4onu

From Proteopedia

cAMP-binding acyltransferase from Mycobacterium smegmatis, E234A mutant

Structural highlights

4onu is a 1 chain structure with sequence from Mycolicibacterium smegmatis MC2 155. Full crystallographic information is available from OCA. For a guided tour on the structure components use FirstGlance.
Method:	X-ray diffraction, Resolution 2.25Å
Ligands:
Resources:	FirstGlance, OCA, PDBe, RCSB, PDBsum, ProSAT

Function

PAT_MYCS2 Catalyzes specifically the acetylation of the epsilon-amino group of a highly conserved lysine residue in acetyl-CoA synthetase (ACS) and of the universal stress protein (USP) MSMEG_4207. Acetylation results in the inactivation of ACS activity and could be important for mycobacteria to adjust to environmental changes.^[1] ^[2]

Publication Abstract from PubMed

Mycobacteria harbor unique proteins that regulate protein lysine acylation in a cAMP-regulated manner.
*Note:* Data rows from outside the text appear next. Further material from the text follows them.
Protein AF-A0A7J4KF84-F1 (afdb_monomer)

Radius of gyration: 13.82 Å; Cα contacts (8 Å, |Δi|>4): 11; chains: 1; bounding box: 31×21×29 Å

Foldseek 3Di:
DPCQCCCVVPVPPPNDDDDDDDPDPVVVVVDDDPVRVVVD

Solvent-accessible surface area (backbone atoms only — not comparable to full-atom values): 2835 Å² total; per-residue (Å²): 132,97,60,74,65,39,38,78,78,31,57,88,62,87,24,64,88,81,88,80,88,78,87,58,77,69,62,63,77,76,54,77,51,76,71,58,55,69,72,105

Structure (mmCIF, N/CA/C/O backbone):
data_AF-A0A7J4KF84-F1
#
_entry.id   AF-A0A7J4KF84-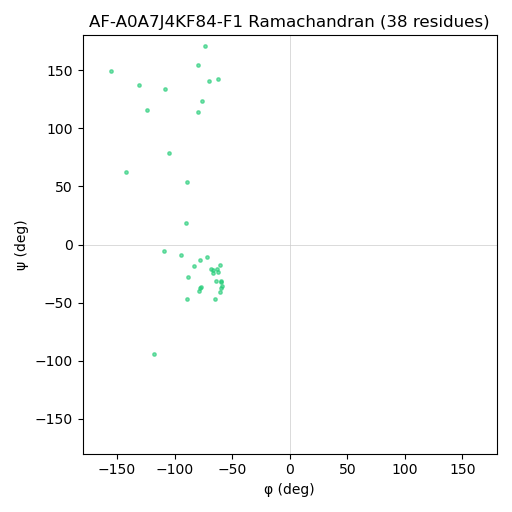F1
#
loop_
_atom_site.group_PDB
_atom_site.id
_atom_site.type_symbol
_atom_site.label_atom_id
_atom_site.label_alt_id
_atom_site.label_comp_id
_atom_site.label_asym_id
_atom_site.label_entity_id
_atom_site.label_seq_id
_atom_site.pdbx_PDB_ins_code
_atom_site.Cartn_x
_atom_site.Cartn_y
_atom_site.Cartn_z
_atom_site.occupancy
_atom_site.B_iso_or_equiv
_atom_site.auth_seq_id
_atom_site.auth_comp_id
_atom_site.auth_asym_id
_atom_site.auth_atom_id
_atom_site.pdbx_PDB_model_num
ATOM 1 N N . ASP A 1 1 ? 18.713 -0.385 -14.290 1.00 63.47 1 ASP A N 1
ATOM 2 C CA . ASP A 1 1 ? 17.871 0.489 -15.108 1.00 63.47 1 ASP A CA 1
ATOM 3 C C . ASP A 1 1 ? 17.457 1.616 -14.192 1.00 63.47 1 ASP A C 1
ATOM 5 O O . ASP A 1 1 ? 16.729 1.367 -13.239 1.00 63.47 1 ASP A O 1
ATOM 9 N N . ASP A 1 2 ? 18.067 2.786 -14.358 1.00 76.75 2 ASP A N 1
ATOM 10 C CA . ASP A 1 2 ? 17.900 3.93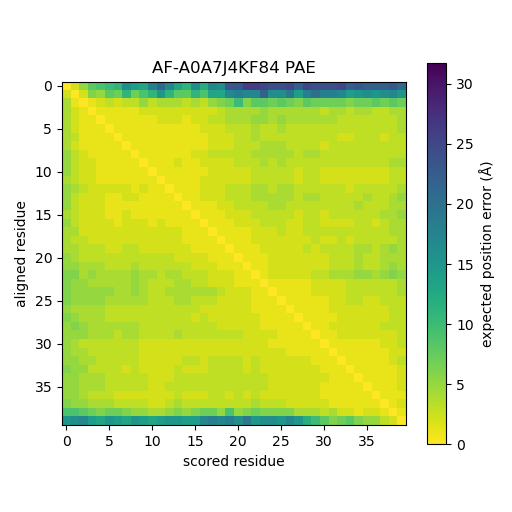2 -13.455 1.00 76.75 2 ASP A CA 1
ATOM 11 C C . ASP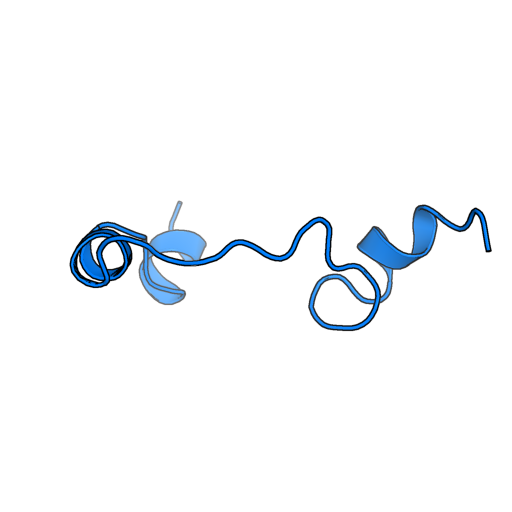 A 1 2 ? 16.717 4.789 -13.931 1.00 76.75 2 ASP A C 1
ATOM 13 O O . ASP A 1 2 ? 16.870 5.980 -14.188 1.00 76.75 2 ASP A O 1
ATOM 17 N N . SER A 1 3 ? 15.553 4.154 -14.105 1.00 92.75 3 SER A N 1
ATOM 18 C CA . SER A 1 3 ? 14.352 4.733 -14.726 1.00 92.75 3 SER A CA 1
ATOM 19 C C . SER A 1 3 ? 13.275 5.083 -13.685 1.00 92.75 3 SER A C 1
ATOM 21 O O . SER A 1 3 ? 12.309 4.326 -13.514 1.00 92.75 3 SER A O 1
ATOM 23 N N . PRO A 1 4 ? 13.400 6.217 -12.960 1.00 94.00 4 PRO A N 1
ATOM 24 C CA . PRO A 1 4 ? 12.428 6.647 -11.948 1.00 94.00 4 PRO A CA 1
ATOM 25 C C . PRO A 1 4 ? 11.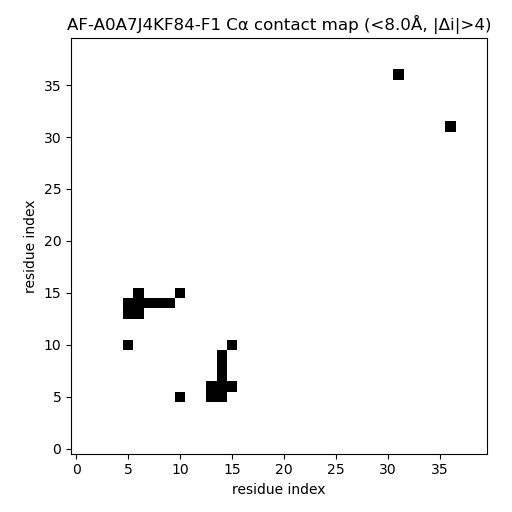029 6.919 -12.522 1.00 94.00 4 PRO A C 1
ATOM 27 O O . PRO A 1 4 ? 10.031 6.815 -11.811 1.00 94.00 4 PRO A O 1
ATOM 30 N N . GLU A 1 5 ? 10.923 7.224 -13.814 1.00 96.38 5 GLU A N 1
ATOM 31 C CA . GLU A 1 5 ? 9.665 7.407 -14.542 1.00 96.38 5 GLU A CA 1
ATOM 32 C C . GLU A 1 5 ? 8.769 6.158 -14.553 1.00 96.38 5 GLU A C 1
ATOM 34 O O . GLU A 1 5 ? 7.559 6.267 -14.785 1.00 96.38 5 GLU A O 1
ATOM 39 N N . THR A 1 6 ? 9.332 4.985 -14.246 1.00 96.12 6 THR A N 1
ATOM 40 C CA . THR A 1 6 ? 8.586 3.729 -14.090 1.00 96.12 6 THR A CA 1
ATOM 41 C C . THR A 1 6 ? 7.521 3.844 -13.002 1.00 96.12 6 THR A C 1
ATOM 43 O O . THR A 1 6 ? 6.417 3.334 -13.183 1.00 96.12 6 THR A O 1
ATOM 46 N N . ILE A 1 7 ? 7.797 4.595 -11.929 1.00 95.88 7 ILE A N 1
ATOM 47 C CA . ILE A 1 7 ? 6.842 4.850 -10.837 1.00 95.88 7 ILE A CA 1
ATOM 48 C C . ILE A 1 7 ? 5.581 5.540 -11.370 1.00 95.88 7 ILE A C 1
ATOM 50 O O . ILE A 1 7 ? 4.473 5.223 -10.951 1.00 95.88 7 I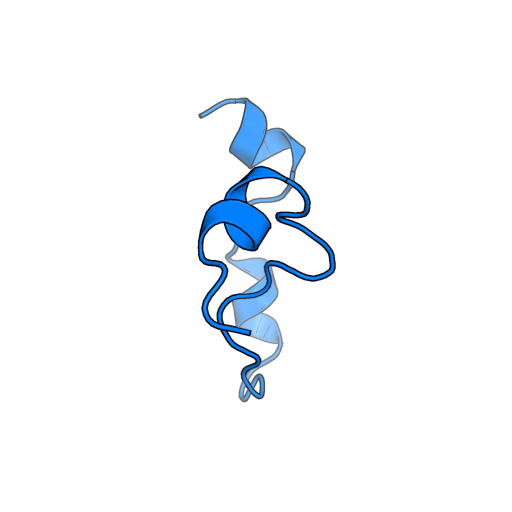LE A O 1
ATOM 54 N N . ASN A 1 8 ? 5.729 6.447 -12.338 1.00 96.19 8 ASN A N 1
ATOM 55 C CA . ASN A 1 8 ? 4.592 7.153 -12.925 1.00 96.19 8 ASN A CA 1
ATOM 56 C C . ASN A 1 8 ? 3.814 6.274 -13.915 1.00 96.19 8 ASN A C 1
ATOM 58 O O . ASN A 1 8 ? 2.594 6.384 -14.007 1.00 96.19 8 ASN A O 1
ATOM 62 N N . SER A 1 9 ? 4.514 5.425 -14.675 1.00 97.62 9 SER A N 1
ATOM 63 C CA . SER A 1 9 ? 3.920 4.660 -15.783 1.00 97.62 9 SER A CA 1
ATOM 64 C C . SER A 1 9 ? 3.322 3.316 -15.352 1.00 97.62 9 SER A C 1
ATOM 66 O O . SER A 1 9 ? 2.397 2.826 -15.995 1.00 97.62 9 SER A O 1
ATOM 68 N N . SER A 1 10 ? 3.838 2.712 -14.277 1.00 97.25 10 SER A N 1
ATOM 69 C CA . SER A 1 10 ? 3.392 1.422 -13.732 1.00 97.25 10 SER A CA 1
ATOM 70 C C . SER A 1 10 ? 3.433 1.450 -12.192 1.00 97.25 10 SER A C 1
ATOM 72 O O . SER A 1 10 ? 4.183 0.696 -11.570 1.00 97.25 10 SER A O 1
ATOM 74 N N . PRO A 1 11 ? 2.636 2.327 -11.546 1.00 96.44 11 PRO A N 1
ATOM 75 C CA . PRO A 1 11 ? 2.694 2.562 -10.097 1.00 96.44 11 PRO A CA 1
ATOM 76 C C . PRO A 1 11 ? 2.328 1.338 -9.246 1.00 96.44 11 PRO A C 1
ATOM 78 O O . PRO A 1 11 ? 2.686 1.283 -8.074 1.00 96.44 11 PRO A O 1
ATOM 81 N N . TYR A 1 12 ? 1.602 0.374 -9.821 1.00 96.06 12 TYR A N 1
ATOM 82 C CA . TYR A 1 12 ? 1.125 -0.822 -9.123 1.00 96.06 12 TYR A CA 1
ATOM 83 C C . TYR A 1 12 ? 1.824 -2.118 -9.554 1.00 96.06 12 TYR A C 1
ATOM 85 O O . TYR A 1 12 ? 1.578 -3.146 -8.929 1.00 96.06 12 TYR A O 1
ATOM 93 N N . ASP A 1 13 ? 2.691 -2.077 -10.575 1.00 95.69 13 ASP A N 1
ATOM 94 C CA . ASP A 1 13 ? 3.452 -3.250 -11.020 1.00 95.69 13 ASP A CA 1
ATOM 95 C C . ASP A 1 13 ? 4.956 -3.007 -10.848 1.00 95.69 13 ASP A C 1
ATOM 97 O O . ASP A 1 13 ? 5.502 -3.202 -9.766 1.00 95.69 13 ASP A O 1
ATOM 101 N N . ASN A 1 14 ? 5.647 -2.539 -11.888 1.00 95.31 14 ASN A N 1
ATOM 102 C CA . ASN A 1 14 ? 7.109 -2.450 -11.888 1.00 95.31 14 ASN A CA 1
ATOM 103 C C . ASN A 1 14 ? 7.640 -1.245 -11.096 1.00 95.31 14 ASN A C 1
ATOM 105 O O . ASN A 1 14 ? 8.834 -1.173 -10.825 1.00 95.31 14 ASN A O 1
ATOM 109 N 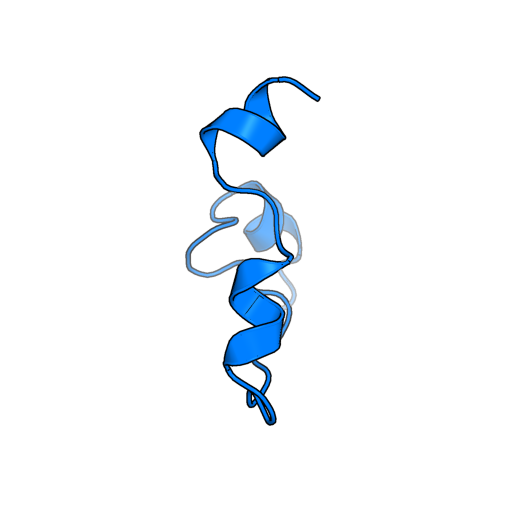N . GLY A 1 15 ? 6.772 -0.295 -10.743 1.00 95.44 15 GLY A N 1
ATOM 110 C CA . GLY A 1 15 ? 7.099 0.924 -10.006 1.00 95.44 15 GLY A CA 1
ATOM 111 C C . GLY A 1 15 ? 7.002 0.810 -8.481 1.00 95.44 15 GLY A C 1
ATOM 112 O O . GLY A 1 15 ? 6.886 1.842 -7.821 1.00 95.44 15 GLY A O 1
ATOM 113 N N . TRP A 1 16 ? 7.003 -0.401 -7.908 1.00 95.31 16 TRP A N 1
ATOM 114 C CA . TRP A 1 16 ? 6.982 -0.586 -6.453 1.00 95.31 16 TRP A CA 1
ATOM 115 C C . TRP A 1 16 ? 8.232 0.021 -5.792 1.00 95.31 16 TRP A C 1
ATOM 117 O O . TRP A 1 16 ? 9.335 -0.030 -6.332 1.00 95.31 16 TRP A O 1
ATOM 127 N N . LEU A 1 17 ? 8.055 0.620 -4.610 1.00 95.12 17 LEU A N 1
ATOM 128 C CA . LEU A 1 17 ? 9.132 1.327 -3.903 1.00 95.12 17 LEU A CA 1
ATOM 129 C C . LEU A 1 17 ? 9.921 0.410 -2.966 1.00 95.12 17 LEU A C 1
ATOM 131 O O . LEU A 1 17 ? 11.147 0.464 -2.914 1.00 95.12 17 LEU A O 1
ATOM 135 N N . VAL A 1 18 ? 9.208 -0.389 -2.173 1.00 96.50 18 VAL A N 1
ATOM 136 C CA . VAL A 1 18 ? 9.788 -1.285 -1.171 1.00 96.50 18 VAL A CA 1
ATOM 137 C C . VAL A 1 18 ? 8.841 -2.453 -0.894 1.00 96.50 18 VAL A C 1
ATOM 139 O O . VAL A 1 18 ? 7.623 -2.295 -0.962 1.00 96.50 18 VAL A O 1
ATOM 142 N N . GLU A 1 19 ? 9.405 -3.605 -0.549 1.00 96.38 19 GLU A N 1
ATOM 143 C CA . GLU A 1 19 ? 8.688 -4.748 0.013 1.00 96.38 19 GLU A CA 1
ATOM 144 C C . GLU A 1 19 ? 9.055 -4.869 1.497 1.00 96.38 19 GLU A C 1
ATOM 146 O O . GLU A 1 19 ? 10.226 -4.754 1.867 1.00 96.38 19 GLU A O 1
ATOM 151 N N . VAL A 1 20 ? 8.056 -5.057 2.361 1.00 95.50 20 VAL A N 1
ATOM 152 C CA . VAL A 1 20 ? 8.233 -5.082 3.819 1.00 95.50 20 VAL A CA 1
ATOM 153 C C . VAL A 1 20 ? 7.533 -6.304 4.405 1.00 95.50 20 VAL A C 1
ATOM 155 O O . VAL A 1 20 ? 6.398 -6.612 4.049 1.00 95.50 20 VAL A O 1
ATOM 158 N N . GLU A 1 21 ? 8.194 -6.976 5.349 1.00 97.50 21 GLU A N 1
ATOM 159 C CA . GLU A 1 21 ? 7.592 -8.061 6.125 1.00 97.50 21 GLU A CA 1
ATOM 160 C C . GLU A 1 21 ? 6.643 -7.506 7.201 1.00 97.50 21 GLU A C 1
ATOM 162 O O . GLU A 1 21 ? 7.041 -6.719 8.066 1.00 97.50 21 GLU A O 1
ATOM 167 N N . ILE A 1 22 ? 5.385 -7.950 7.174 1.00 96.69 22 ILE A N 1
ATOM 168 C CA . ILE A 1 22 ? 4.370 -7.559 8.158 1.00 96.69 22 ILE A CA 1
ATOM 169 C C . ILE A 1 22 ? 4.554 -8.379 9.437 1.00 96.69 22 ILE A C 1
ATOM 171 O O . ILE A 1 22 ? 4.319 -9.589 9.448 1.00 96.69 22 ILE A O 1
ATOM 175 N N . LYS A 1 23 ? 4.921 -7.704 10.532 1.00 97.25 23 LYS A N 1
ATOM 176 C CA . LYS A 1 23 ? 5.097 -8.331 11.853 1.00 97.25 23 LYS A CA 1
ATOM 177 C C . LYS A 1 23 ? 3.774 -8.587 12.572 1.00 97.25 23 LYS A C 1
ATOM 179 O O . LYS A 1 23 ? 3.616 -9.642 13.180 1.00 97.25 23 LYS A O 1
ATOM 184 N N . ASP A 1 24 ? 2.832 -7.649 12.485 1.00 97.88 24 ASP A N 1
ATOM 185 C CA . ASP A 1 24 ? 1.477 -7.788 13.021 1.00 97.88 24 ASP A CA 1
ATOM 186 C C . ASP A 1 24 ? 0.442 -7.557 11.914 1.00 97.88 24 ASP A C 1
ATOM 188 O O . ASP A 1 24 ? 0.312 -6.470 11.358 1.00 97.88 24 ASP A O 1
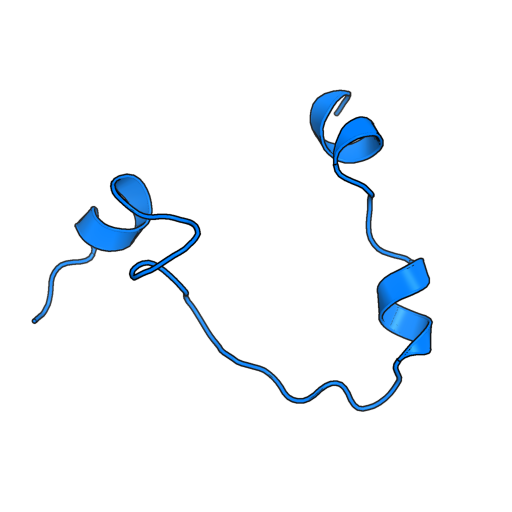ATOM 192 N N . LYS A 1 25 ? -0.329 -8.599 11.591 1.00 96.81 25 LYS A N 1
ATOM 193 C CA . LYS A 1 25 ? -1.352 -8.538 10.537 1.00 96.81 25 LYS A CA 1
ATOM 194 C C . LYS A 1 25 ? -2.528 -7.634 10.903 1.00 96.81 25 LYS A C 1
ATOM 196 O O . LYS A 1 25 ? -3.241 -7.202 9.999 1.00 96.81 25 LYS A O 1
ATOM 201 N N . ALA A 1 26 ? -2.751 -7.358 12.189 1.00 97.56 26 ALA A N 1
ATOM 202 C CA . ALA A 1 26 ? -3.835 -6.486 12.625 1.00 97.56 26 ALA A CA 1
ATOM 203 C C . ALA A 1 26 ? -3.632 -5.027 12.183 1.00 97.56 26 ALA A C 1
ATOM 205 O O . ALA A 1 26 ? -4.623 -4.319 12.006 1.00 97.56 26 ALA A O 1
ATOM 206 N N . GLU A 1 27 ? -2.389 -4.596 11.935 1.00 96.56 27 GLU A N 1
ATOM 207 C CA . GLU A 1 27 ? -2.067 -3.238 11.472 1.00 96.56 27 GLU A CA 1
ATOM 208 C C . GLU A 1 27 ? -2.746 -2.903 10.130 1.00 96.56 27 GLU A C 1
ATOM 210 O O . GLU A 1 27 ? -3.184 -1.769 9.930 1.00 96.56 27 GLU A O 1
ATOM 215 N N . VAL A 1 28 ? -2.945 -3.899 9.252 1.00 96.31 28 VAL A N 1
ATOM 216 C CA . VAL A 1 28 ? -3.631 -3.736 7.953 1.00 96.31 28 VAL A CA 1
ATOM 217 C C . VAL A 1 28 ? -5.068 -3.234 8.122 1.00 96.31 28 VAL A C 1
ATOM 219 O O . VAL A 1 28 ? -5.550 -2.474 7.289 1.00 96.31 28 VAL A O 1
ATOM 222 N N . ASN A 1 29 ? -5.739 -3.587 9.224 1.00 96.44 29 ASN A N 1
ATOM 223 C CA . ASN A 1 29 ? -7.123 -3.174 9.48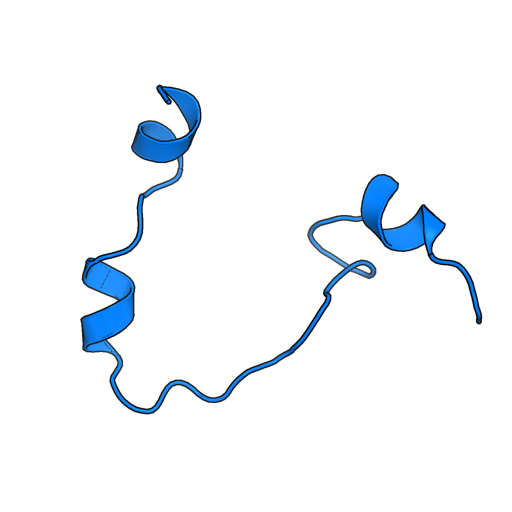6 1.00 96.44 29 ASN A CA 1
ATOM 224 C C . ASN A 1 29 ? -7.260 -1.682 9.832 1.00 96.44 29 ASN A C 1
ATOM 226 O O . ASN A 1 29 ? -8.377 -1.186 9.940 1.00 96.44 29 ASN A O 1
ATOM 230 N N . THR A 1 30 ? -6.146 -0.986 10.073 1.00 96.38 30 THR A N 1
ATOM 231 C CA . THR A 1 30 ? -6.132 0.451 10.393 1.00 96.38 30 THR A CA 1
ATOM 232 C C . THR A 1 30 ? -5.906 1.332 9.164 1.00 96.38 30 THR A C 1
ATOM 234 O O . THR A 1 30 ? -6.018 2.555 9.253 1.00 96.38 30 THR A O 1
ATOM 237 N N . LEU A 1 31 ? -5.577 0.720 8.022 1.00 96.69 31 LEU A N 1
ATOM 238 C CA . LEU A 1 31 ? -5.381 1.404 6.750 1.00 96.69 31 LEU A CA 1
ATOM 239 C C . LEU A 1 31 ? -6.731 1.706 6.089 1.00 96.69 31 LEU A C 1
ATOM 241 O O . LEU A 1 31 ? -7.712 1.003 6.312 1.00 96.69 31 LEU A O 1
ATOM 245 N N . LEU A 1 32 ? -6.756 2.739 5.247 1.00 97.56 32 LEU A N 1
ATOM 246 C CA . LEU A 1 32 ? -7.940 3.088 4.463 1.00 97.56 32 LEU A CA 1
ATOM 247 C C . LEU A 1 32 ? -8.200 2.044 3.378 1.00 97.56 32 LEU A C 1
ATOM 249 O O . LEU A 1 32 ? -7.270 1.610 2.689 1.00 97.56 32 LEU A O 1
ATOM 253 N N . ASP A 1 33 ? -9.470 1.717 3.160 1.00 97.00 33 ASP A N 1
ATOM 254 C CA . ASP A 1 33 ? -9.874 1.008 1.954 1.00 97.00 33 ASP A CA 1
ATOM 255 C C . ASP A 1 33 ? -9.855 1.930 0.711 1.00 97.00 33 ASP A C 1
ATOM 257 O O . ASP A 1 33 ? -9.682 3.153 0.783 1.00 97.00 33 ASP A O 1
ATOM 261 N N . ALA A 1 34 ? -10.032 1.343 -0.478 1.00 97.06 34 ALA A N 1
ATOM 262 C CA . ALA A 1 34 ? -9.985 2.091 -1.736 1.00 97.06 34 ALA A CA 1
ATOM 263 C C . ALA A 1 34 ? -11.101 3.150 -1.869 1.00 97.06 34 ALA A C 1
ATOM 265 O O . ALA A 1 34 ? -10.909 4.178 -2.525 1.00 97.06 34 ALA A O 1
ATOM 266 N N . ALA A 1 35 ? -12.277 2.909 -1.282 1.00 97.44 35 ALA A N 1
ATOM 267 C CA . ALA A 1 35 ? -13.404 3.834 -1.328 1.00 97.44 35 ALA A CA 1
ATOM 268 C C . ALA A 1 35 ? -13.223 4.996 -0.344 1.00 97.44 35 ALA A C 1
ATOM 270 O O . ALA A 1 35 ? -13.599 6.123 -0.667 1.00 97.44 35 ALA A O 1
ATOM 271 N N . GLU A 1 36 ? -12.658 4.739 0.832 1.00 97.44 36 GLU A N 1
ATOM 272 C CA . GLU A 1 36 ? -12.283 5.744 1.824 1.00 97.44 36 GLU A CA 1
ATOM 273 C C . GLU A 1 36 ? -11.175 6.651 1.293 1.00 97.44 36 GLU A C 1
ATOM 275 O O . GLU A 1 36 ? -11.323 7.871 1.334 1.00 97.44 36 GLU A O 1
ATOM 280 N N . TYR A 1 37 ? -10.128 6.074 0.694 1.00 97.06 37 TYR A N 1
ATOM 281 C CA . TYR A 1 37 ? -9.036 6.844 0.096 1.00 97.06 37 TYR A CA 1
ATOM 282 C C . TYR A 1 37 ? -9.517 7.768 -1.031 1.00 97.06 37 TYR A C 1
ATOM 284 O O . TYR A 1 37 ? -9.120 8.925 -1.098 1.00 97.06 37 TYR A O 1
ATOM 292 N N . LYS A 1 38 ? -10.430 7.299 -1.894 1.00 97.00 38 LYS A N 1
ATOM 293 C CA . LYS A 1 38 ? -10.965 8.099 -3.011 1.00 97.00 38 LYS A CA 1
ATOM 294 C C . LYS A 1 38 ? -11.814 9.301 -2.570 1.00 97.00 38 LYS A C 1
ATOM 296 O O . LYS A 1 38 ? -12.030 10.210 -3.369 1.00 97.00 38 LYS A O 1
ATOM 301 N N . LYS A 1 39 ? -12.366 9.279 -1.355 1.00 95.94 39 LYS A N 1
ATOM 302 C CA . LYS A 1 39 ? -13.190 10.377 -0.820 1.00 95.94 39 LYS A CA 1
ATOM 303 C C . LYS A 1 39 ? -12.357 11.514 -0.220 1.00 95.94 39 LYS A C 1
ATOM 305 O O . LYS A 1 39 ? -12.931 12.579 0.001 1.00 95.94 39 LYS A O 1
ATOM 310 N N . ALA A 1 40 ? -11.090 11.251 0.103 1.00 76.81 40 ALA A N 1
ATOM 311 C CA . ALA A 1 40 ? -10.179 12.189 0.752 1.00 76.81 40 ALA A CA 1
ATOM 312 C C . ALA A 1 40 ? -9.646 13.26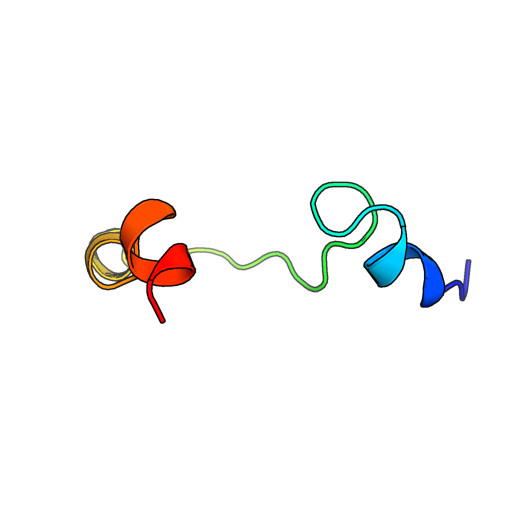7 -0.205 1.00 76.81 40 ALA A C 1
ATOM 314 O O . ALA A 1 40 ? -9.632 13.032 -1.435 1.00 76.81 40 ALA A O 1
#

Sequence (40 aa):
DDSPETINSSPYDNGWLVEVEIKDKAEVNTLLDAAEYKKA

pLDDT: mean 94.59, std 6.64, range [63.47, 97.88]

Secondary structure (DSSP, 8-state):
---TTHHHH-TTTTT-------S-GGGGGGSPPHHHHHH-

Mean predicted aligned error: 3.48 Å

These lysine acyltransferases from Mycobacterium smegmatis (KATms) and Mycobacterium tuberculosis (KATmt) show distinctive biochemical properties in terms of cAMP binding affinity to the N-terminal cyclic nucleotide binding domain and allosteric activation of the C-terminal acyltransferase domain. Here we provide evidence for structural features in KATms that account for high affinity cAMP binding and elevated acyltransferase activity in the absence of cAMP. Structure-guided mutational analysis converted KATms from a cAMP-regulated to a cAMP-dependent acyltransferase and identified a unique asparagine residue in the acyltransferase domain of KATms that assists in the enzymatic reaction in the absence of a highly conserved glutamate residue seen in Gcn5-related N-acetyltransferase-like acyltransferases. Thus, we have identified mechanisms by which properties of similar proteins have diverged in two species of mycobacteria by modifications in amino acid sequence, which can dramatically alter the abundance of conformational states adopted by a protein.

Allostery and Conformational Dynamics in cAMP-binding Acyltransferases.,Podobnik M, Siddiqui N, Rebolj K, Nambi S, Merzel F, Visweswariah SS J Biol Chem. 2014 Jun 6;289(23):16588-16600. Epub 2014 Apr 18. PMID:24748621^[3]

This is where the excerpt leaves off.